In a relief to both domestic and international airlines, the Bombay High Court on Monday allowed them to fill up middle seats, in compliance with the May 31 circular issued by the Civil Aviation, on the condition that passengers wear ‘wrap around’ gowns and that standard operating procedures (SOPs) issued by the Directorate General of Civil Aviation (DGCA) are followed.
A division bench of Justices S J Kathawalla and S P Tavade today passed the judgement, through video-conference, on a plea filed by Air India pilot Deven Kanani, who alleged that national carrier Air India had violated social distancing norms while evacuating Indians stranded abroad on special flights. The plea was submitted through advocate Abhilash Panickar.

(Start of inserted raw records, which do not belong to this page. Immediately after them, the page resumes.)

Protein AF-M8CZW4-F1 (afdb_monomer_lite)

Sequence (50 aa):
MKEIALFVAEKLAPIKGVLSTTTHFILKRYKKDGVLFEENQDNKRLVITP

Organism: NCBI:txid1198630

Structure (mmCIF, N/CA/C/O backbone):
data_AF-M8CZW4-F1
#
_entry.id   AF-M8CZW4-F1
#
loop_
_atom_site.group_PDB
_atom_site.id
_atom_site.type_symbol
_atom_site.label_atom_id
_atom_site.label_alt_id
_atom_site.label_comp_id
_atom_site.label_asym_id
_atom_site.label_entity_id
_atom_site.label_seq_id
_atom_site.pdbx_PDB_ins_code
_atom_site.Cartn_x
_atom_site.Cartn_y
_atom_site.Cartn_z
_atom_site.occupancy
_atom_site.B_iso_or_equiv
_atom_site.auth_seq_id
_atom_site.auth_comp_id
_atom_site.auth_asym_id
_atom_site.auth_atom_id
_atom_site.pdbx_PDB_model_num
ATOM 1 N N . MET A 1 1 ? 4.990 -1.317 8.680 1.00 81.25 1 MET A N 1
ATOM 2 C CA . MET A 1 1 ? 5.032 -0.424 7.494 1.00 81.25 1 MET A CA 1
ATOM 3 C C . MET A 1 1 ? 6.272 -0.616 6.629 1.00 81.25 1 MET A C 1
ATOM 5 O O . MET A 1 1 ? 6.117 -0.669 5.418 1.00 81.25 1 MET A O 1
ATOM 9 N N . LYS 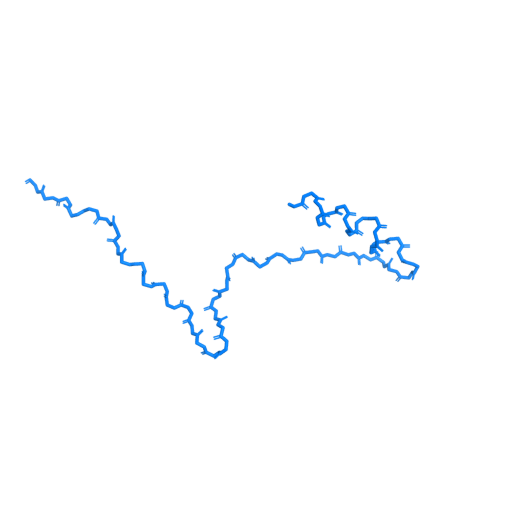A 1 2 ? 7.472 -0.755 7.214 1.00 90.25 2 LYS A N 1
ATOM 10 C CA . LYS A 1 2 ? 8.728 -0.935 6.464 1.00 90.25 2 LYS A CA 1
ATOM 11 C C . LYS A 1 2 ? 8.687 -2.089 5.451 1.00 90.25 2 LYS A C 1
ATOM 13 O O . LYS A 1 2 ? 9.126 -1.917 4.327 1.00 90.25 2 LYS A O 1
ATOM 18 N N . GLU A 1 3 ? 8.098 -3.219 5.828 1.00 94.00 3 GLU A N 1
ATOM 19 C CA . GLU A 1 3 ? 7.958 -4.396 4.961 1.00 94.00 3 GLU A CA 1
ATOM 20 C C . GLU A 1 3 ? 7.118 -4.127 3.703 1.00 94.00 3 GLU A C 1
ATOM 22 O O . GLU A 1 3 ? 7.535 -4.459 2.602 1.00 94.00 3 GLU A O 1
ATOM 27 N N . ILE A 1 4 ? 5.976 -3.446 3.842 1.00 92.44 4 ILE A N 1
ATOM 28 C CA . ILE A 1 4 ? 5.107 -3.091 2.708 1.00 92.44 4 ILE A CA 1
ATOM 29 C C . ILE A 1 4 ? 5.826 -2.112 1.775 1.00 92.44 4 ILE A C 1
ATOM 31 O O . ILE A 1 4 ? 5.768 -2.258 0.559 1.00 92.44 4 ILE A O 1
ATOM 35 N N . ALA A 1 5 ? 6.531 -1.128 2.340 1.00 93.88 5 ALA A N 1
ATOM 36 C CA . ALA A 1 5 ? 7.311 -0.178 1.553 1.00 93.88 5 ALA A CA 1
ATOM 37 C C . ALA A 1 5 ? 8.443 -0.873 0.777 1.00 93.88 5 ALA A C 1
ATOM 39 O O . ALA A 1 5 ? 8.612 -0.611 -0.412 1.00 93.88 5 ALA A O 1
ATOM 40 N N . LEU A 1 6 ? 9.165 -1.794 1.425 1.00 96.31 6 LEU A N 1
ATOM 41 C CA . LEU A 1 6 ? 10.203 -2.610 0.789 1.00 96.31 6 LEU A CA 1
ATOM 42 C C . LEU A 1 6 ? 9.623 -3.488 -0.319 1.00 96.31 6 LEU A C 1
ATOM 44 O O . LEU A 1 6 ? 10.165 -3.517 -1.416 1.00 96.31 6 LEU A O 1
ATOM 48 N N . PHE A 1 7 ? 8.483 -4.133 -0.080 1.00 96.19 7 PHE A N 1
ATOM 49 C CA . PHE A 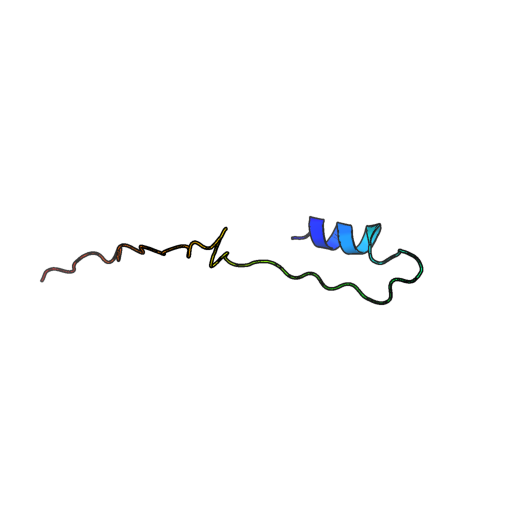1 7 ? 7.813 -4.941 -1.093 1.00 96.19 7 PHE A CA 1
ATOM 50 C C . PHE A 1 7 ? 7.451 -4.120 -2.337 1.00 96.19 7 PHE A C 1
ATOM 52 O O . PHE A 1 7 ? 7.732 -4.535 -3.461 1.00 96.19 7 PHE A O 1
ATOM 59 N N . VAL A 1 8 ? 6.868 -2.932 -2.153 1.00 95.75 8 VAL A N 1
ATOM 60 C CA . VAL A 1 8 ? 6.536 -2.045 -3.276 1.00 95.75 8 VAL A CA 1
ATOM 61 C C . VAL A 1 8 ? 7.803 -1.629 -4.027 1.00 95.75 8 VAL A C 1
ATOM 63 O O . VAL A 1 8 ? 7.826 -1.717 -5.254 1.00 95.75 8 VAL A O 1
ATOM 66 N N . ALA A 1 9 ? 8.858 -1.240 -3.309 1.00 94.50 9 ALA A N 1
ATOM 67 C CA . ALA A 1 9 ? 10.116 -0.789 -3.899 1.00 94.50 9 ALA A CA 1
ATOM 68 C C . ALA A 1 9 ? 10.865 -1.898 -4.658 1.00 94.50 9 ALA A C 1
ATOM 70 O O . ALA A 1 9 ? 11.405 -1.647 -5.731 1.00 94.50 9 ALA A O 1
ATOM 71 N N . GLU A 1 10 ? 10.892 -3.120 -4.126 1.00 96.62 10 GLU A N 1
ATOM 72 C CA . GLU A 1 10 ? 11.689 -4.220 -4.681 1.00 96.62 10 GLU A CA 1
ATOM 73 C C . GLU A 1 10 ? 10.934 -5.072 -5.703 1.00 96.62 10 GLU A C 1
ATOM 75 O O . GLU A 1 10 ? 11.563 -5.718 -6.541 1.00 96.62 10 GLU A O 1
ATOM 80 N N . LYS A 1 11 ? 9.600 -5.139 -5.613 1.00 95.69 11 LYS A N 1
ATOM 81 C CA . LYS A 1 11 ? 8.797 -6.088 -6.404 1.00 95.69 11 LYS A CA 1
ATOM 82 C C . LYS A 1 11 ? 7.863 -5.414 -7.396 1.00 95.69 11 LYS A C 1
ATOM 84 O O . LYS A 1 11 ? 7.737 -5.913 -8.507 1.00 95.69 11 LYS A O 1
ATOM 89 N N . LEU A 1 12 ? 7.209 -4.311 -7.019 1.00 94.19 12 LEU A N 1
ATOM 90 C CA . LEU A 1 12 ? 6.176 -3.672 -7.849 1.00 94.19 12 LEU A CA 1
ATOM 91 C C . LEU A 1 12 ? 6.716 -2.518 -8.704 1.00 94.19 12 LEU A C 1
ATOM 93 O O . LEU A 1 12 ? 6.485 -2.495 -9.909 1.00 94.19 12 LEU A O 1
ATOM 97 N N . ALA A 1 13 ? 7.456 -1.583 -8.103 1.00 96.31 13 ALA A N 1
ATOM 98 C CA . ALA A 1 13 ? 8.022 -0.423 -8.793 1.00 96.31 13 ALA A CA 1
ATOM 99 C C . ALA A 1 13 ? 8.988 -0.748 -9.958 1.00 96.31 13 ALA A C 1
ATOM 101 O O . ALA A 1 13 ? 8.947 -0.024 -10.951 1.00 96.31 13 ALA A O 1
ATOM 102 N N . PRO A 1 14 ? 9.834 -1.802 -9.914 1.00 96.69 14 PRO A N 1
ATOM 103 C CA . PRO A 1 14 ? 10.785 -2.078 -10.993 1.00 96.69 14 PRO A CA 1
ATOM 104 C C . PRO A 1 14 ? 10.172 -2.833 -12.185 1.00 96.69 14 PRO A C 1
ATOM 106 O O . PRO A 1 14 ? 10.883 -3.144 -13.143 1.00 96.69 14 PRO A O 1
ATOM 109 N N . ILE A 1 15 ? 8.874 -3.160 -12.154 1.00 97.00 15 ILE A N 1
ATOM 1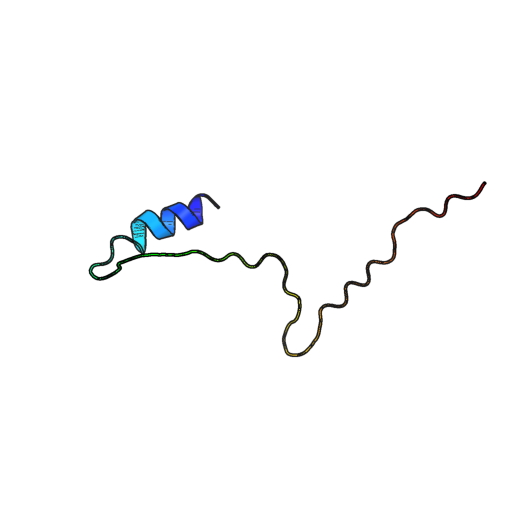10 C CA . ILE A 1 15 ? 8.205 -3.845 -13.265 1.00 97.00 15 ILE A CA 1
ATOM 111 C C . ILE A 1 15 ? 8.180 -2.922 -14.490 1.00 97.00 15 ILE A C 1
ATOM 113 O O . ILE A 1 15 ? 7.738 -1.774 -14.433 1.00 97.00 15 ILE A O 1
ATOM 117 N N . LYS A 1 16 ? 8.631 -3.442 -15.636 1.00 96.00 16 LYS A N 1
ATOM 118 C CA . LYS A 1 16 ? 8.687 -2.685 -16.890 1.00 96.00 16 LYS A CA 1
ATOM 119 C C . LYS A 1 16 ? 7.292 -2.181 -17.280 1.00 96.00 16 LYS A C 1
ATOM 121 O O . LYS A 1 16 ? 6.368 -2.972 -17.438 1.00 96.00 16 LYS A O 1
ATOM 126 N N . GLY A 1 17 ? 7.169 -0.869 -17.478 1.00 95.44 17 GLY A N 1
ATOM 127 C CA . GLY A 1 17 ? 5.908 -0.205 -17.830 1.00 95.44 17 GLY A CA 1
ATOM 128 C C . GLY A 1 17 ? 5.143 0.393 -16.644 1.00 95.44 17 GLY A C 1
ATOM 129 O O . GLY A 1 17 ? 4.167 1.104 -16.867 1.00 95.44 17 GLY A O 1
ATOM 130 N N . VAL A 1 18 ? 5.589 0.173 -15.402 1.00 93.50 18 VAL A N 1
ATOM 131 C CA . VAL A 1 18 ? 5.052 0.873 -14.227 1.00 93.50 18 VAL A CA 1
ATOM 132 C C . VAL A 1 18 ? 5.659 2.274 -14.152 1.00 93.50 18 VAL A C 1
ATOM 134 O O . VAL A 1 18 ? 6.875 2.429 -14.105 1.00 93.50 18 VAL A O 1
ATOM 137 N N . LEU A 1 19 ? 4.805 3.302 -14.155 1.00 95.06 19 LEU A N 1
ATOM 138 C CA . LEU A 1 19 ? 5.227 4.708 -14.088 1.00 95.06 19 LEU A CA 1
ATOM 139 C C . LEU A 1 19 ? 5.230 5.253 -12.653 1.00 95.06 19 LEU A C 1
ATOM 141 O O . LEU A 1 19 ? 6.063 6.089 -12.313 1.00 95.06 19 LEU A O 1
ATOM 145 N N . SER A 1 20 ? 4.303 4.799 -11.807 1.00 93.81 20 SER A N 1
ATOM 146 C CA . SER A 1 20 ? 4.207 5.215 -10.407 1.00 93.81 20 SER A CA 1
ATOM 147 C C . SER A 1 20 ? 3.410 4.214 -9.567 1.00 93.81 20 SER A C 1
ATOM 149 O O . SER A 1 20 ? 2.586 3.455 -10.078 1.00 93.81 20 SER A O 1
ATOM 151 N N . THR A 1 21 ? 3.662 4.215 -8.257 1.00 94.50 21 THR A N 1
ATOM 152 C CA . THR A 1 21 ? 2.955 3.385 -7.271 1.00 94.50 21 THR A CA 1
ATOM 153 C C . THR A 1 21 ? 2.490 4.248 -6.102 1.00 94.50 21 THR A C 1
ATOM 155 O O . THR A 1 21 ? 3.266 5.052 -5.585 1.00 94.50 21 THR A O 1
ATOM 158 N N . THR A 1 22 ? 1.253 4.062 -5.637 1.00 94.12 22 THR A N 1
ATOM 159 C CA . THR A 1 22 ? 0.707 4.776 -4.471 1.00 94.12 22 THR A CA 1
ATOM 160 C C . THR A 1 22 ? 0.016 3.798 -3.528 1.00 94.12 22 THR A C 1
ATOM 162 O O . THR A 1 22 ? -0.896 3.078 -3.929 1.00 94.12 22 THR A O 1
ATOM 165 N N . THR A 1 23 ? 0.429 3.794 -2.261 1.00 92.25 23 THR A N 1
ATOM 166 C CA . THR A 1 23 ? -0.119 2.903 -1.230 1.00 92.25 23 THR A CA 1
ATOM 167 C C . THR A 1 23 ? -1.137 3.650 -0.374 1.00 92.25 23 THR A C 1
ATOM 169 O O . THR A 1 23 ? -0.792 4.632 0.277 1.00 92.25 23 THR A O 1
ATOM 172 N N . HIS A 1 24 ? -2.377 3.161 -0.333 1.00 91.50 24 HIS A N 1
ATOM 173 C CA . HIS A 1 24 ? -3.432 3.685 0.537 1.00 91.50 24 HIS A CA 1
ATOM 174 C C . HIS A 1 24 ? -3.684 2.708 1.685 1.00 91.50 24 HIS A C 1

On June 4, the bench had reserved the matter for final order. In its interim order, the court had directed all domestic and international airlines to comply with the DGCA rules till its final hearing.
In its 50-paged judgement today, the court observed, “We are of the prima facie view that the safety and health of the passengers onboard the aircraft qua Covid-19 virus is adequately taken care of even if the middle seat of the aircraft is not kept vacant on account of passenger load and seat capacity.”
It added, “However, the Respondent Air India and all other flight operators in the country shall during the air travel of passengers, strictly follow and implement the Order dated 31st May, 2020 as well as the applicable SOPs.”
On May 22, the high court had ‘prima facie’ observed that Air India was in violation of the guidelines and had sought a detailed explanation with the names of passengers who were allotted vacant seats and a list of their flights through which they landed in India. Aviation authorities later moved the Supreme Court against the high court order.
Following a May 25 order by the apex court, the DGCA on May 31 had asked carriers to try to keep the middle seats on flights vacant or provide “wrap-around gowns” to passengers who were allotted such seats.
On June 2, the high court had asked DGCA and Air India to provide data of Indians, who were not infected while they boarded special flights under the Vande Bharat Mission, but tested positive for Covid-19 after landing in India.
The central government had submitted that at least 227 of the 58,867 Indians (0.38 per cent), who boarded special flights to return home, tested positive for virus.
The Centre also said that since these cases were revealed during the institutional quarantine period, there was no proof to corroborate whether they had contracted the infection on the flight.
After perusing the details given by the authorities, the high court had sought clarification from an expert committee of the Civil Aviation Ministry to confirm whether the virus can be transmitted by touch.
Solicitor General Tushar Mehta submitted a clarification note by the expert committee to the court which said that the transmission of Covid-19 through touch could happen only under certain circumstances if the protective gears are not worn and hands are not being disinfected.
“If an infected person merely touches a non-infected person, the virus will not be transmitted unless the transmission takes place through droplets carrying the virus sitting on clothes and ultimately these reaching the mouth, nose or eyes of the other person,” the expert panel had said.
It is necessary for both the infected and non-infected persons to wear a mask and protective face shield and put on a gown, the experts said.
Private carriers such as IndiGo, GoAir and SpiceJet had also filed intervention pleas in the case and supported the stand taken by Air India that the middle seats were being filled due to high demand by fliers and all precautionary measures laid down by the DGCA were being adhered to.
After hearing the submissions and perusing material on record, the court granted relief to the airlines, saying, “At this stage, we do not propose to pass any orders qua payment of costs. The costs shall be ordered at the hearing of the petition.”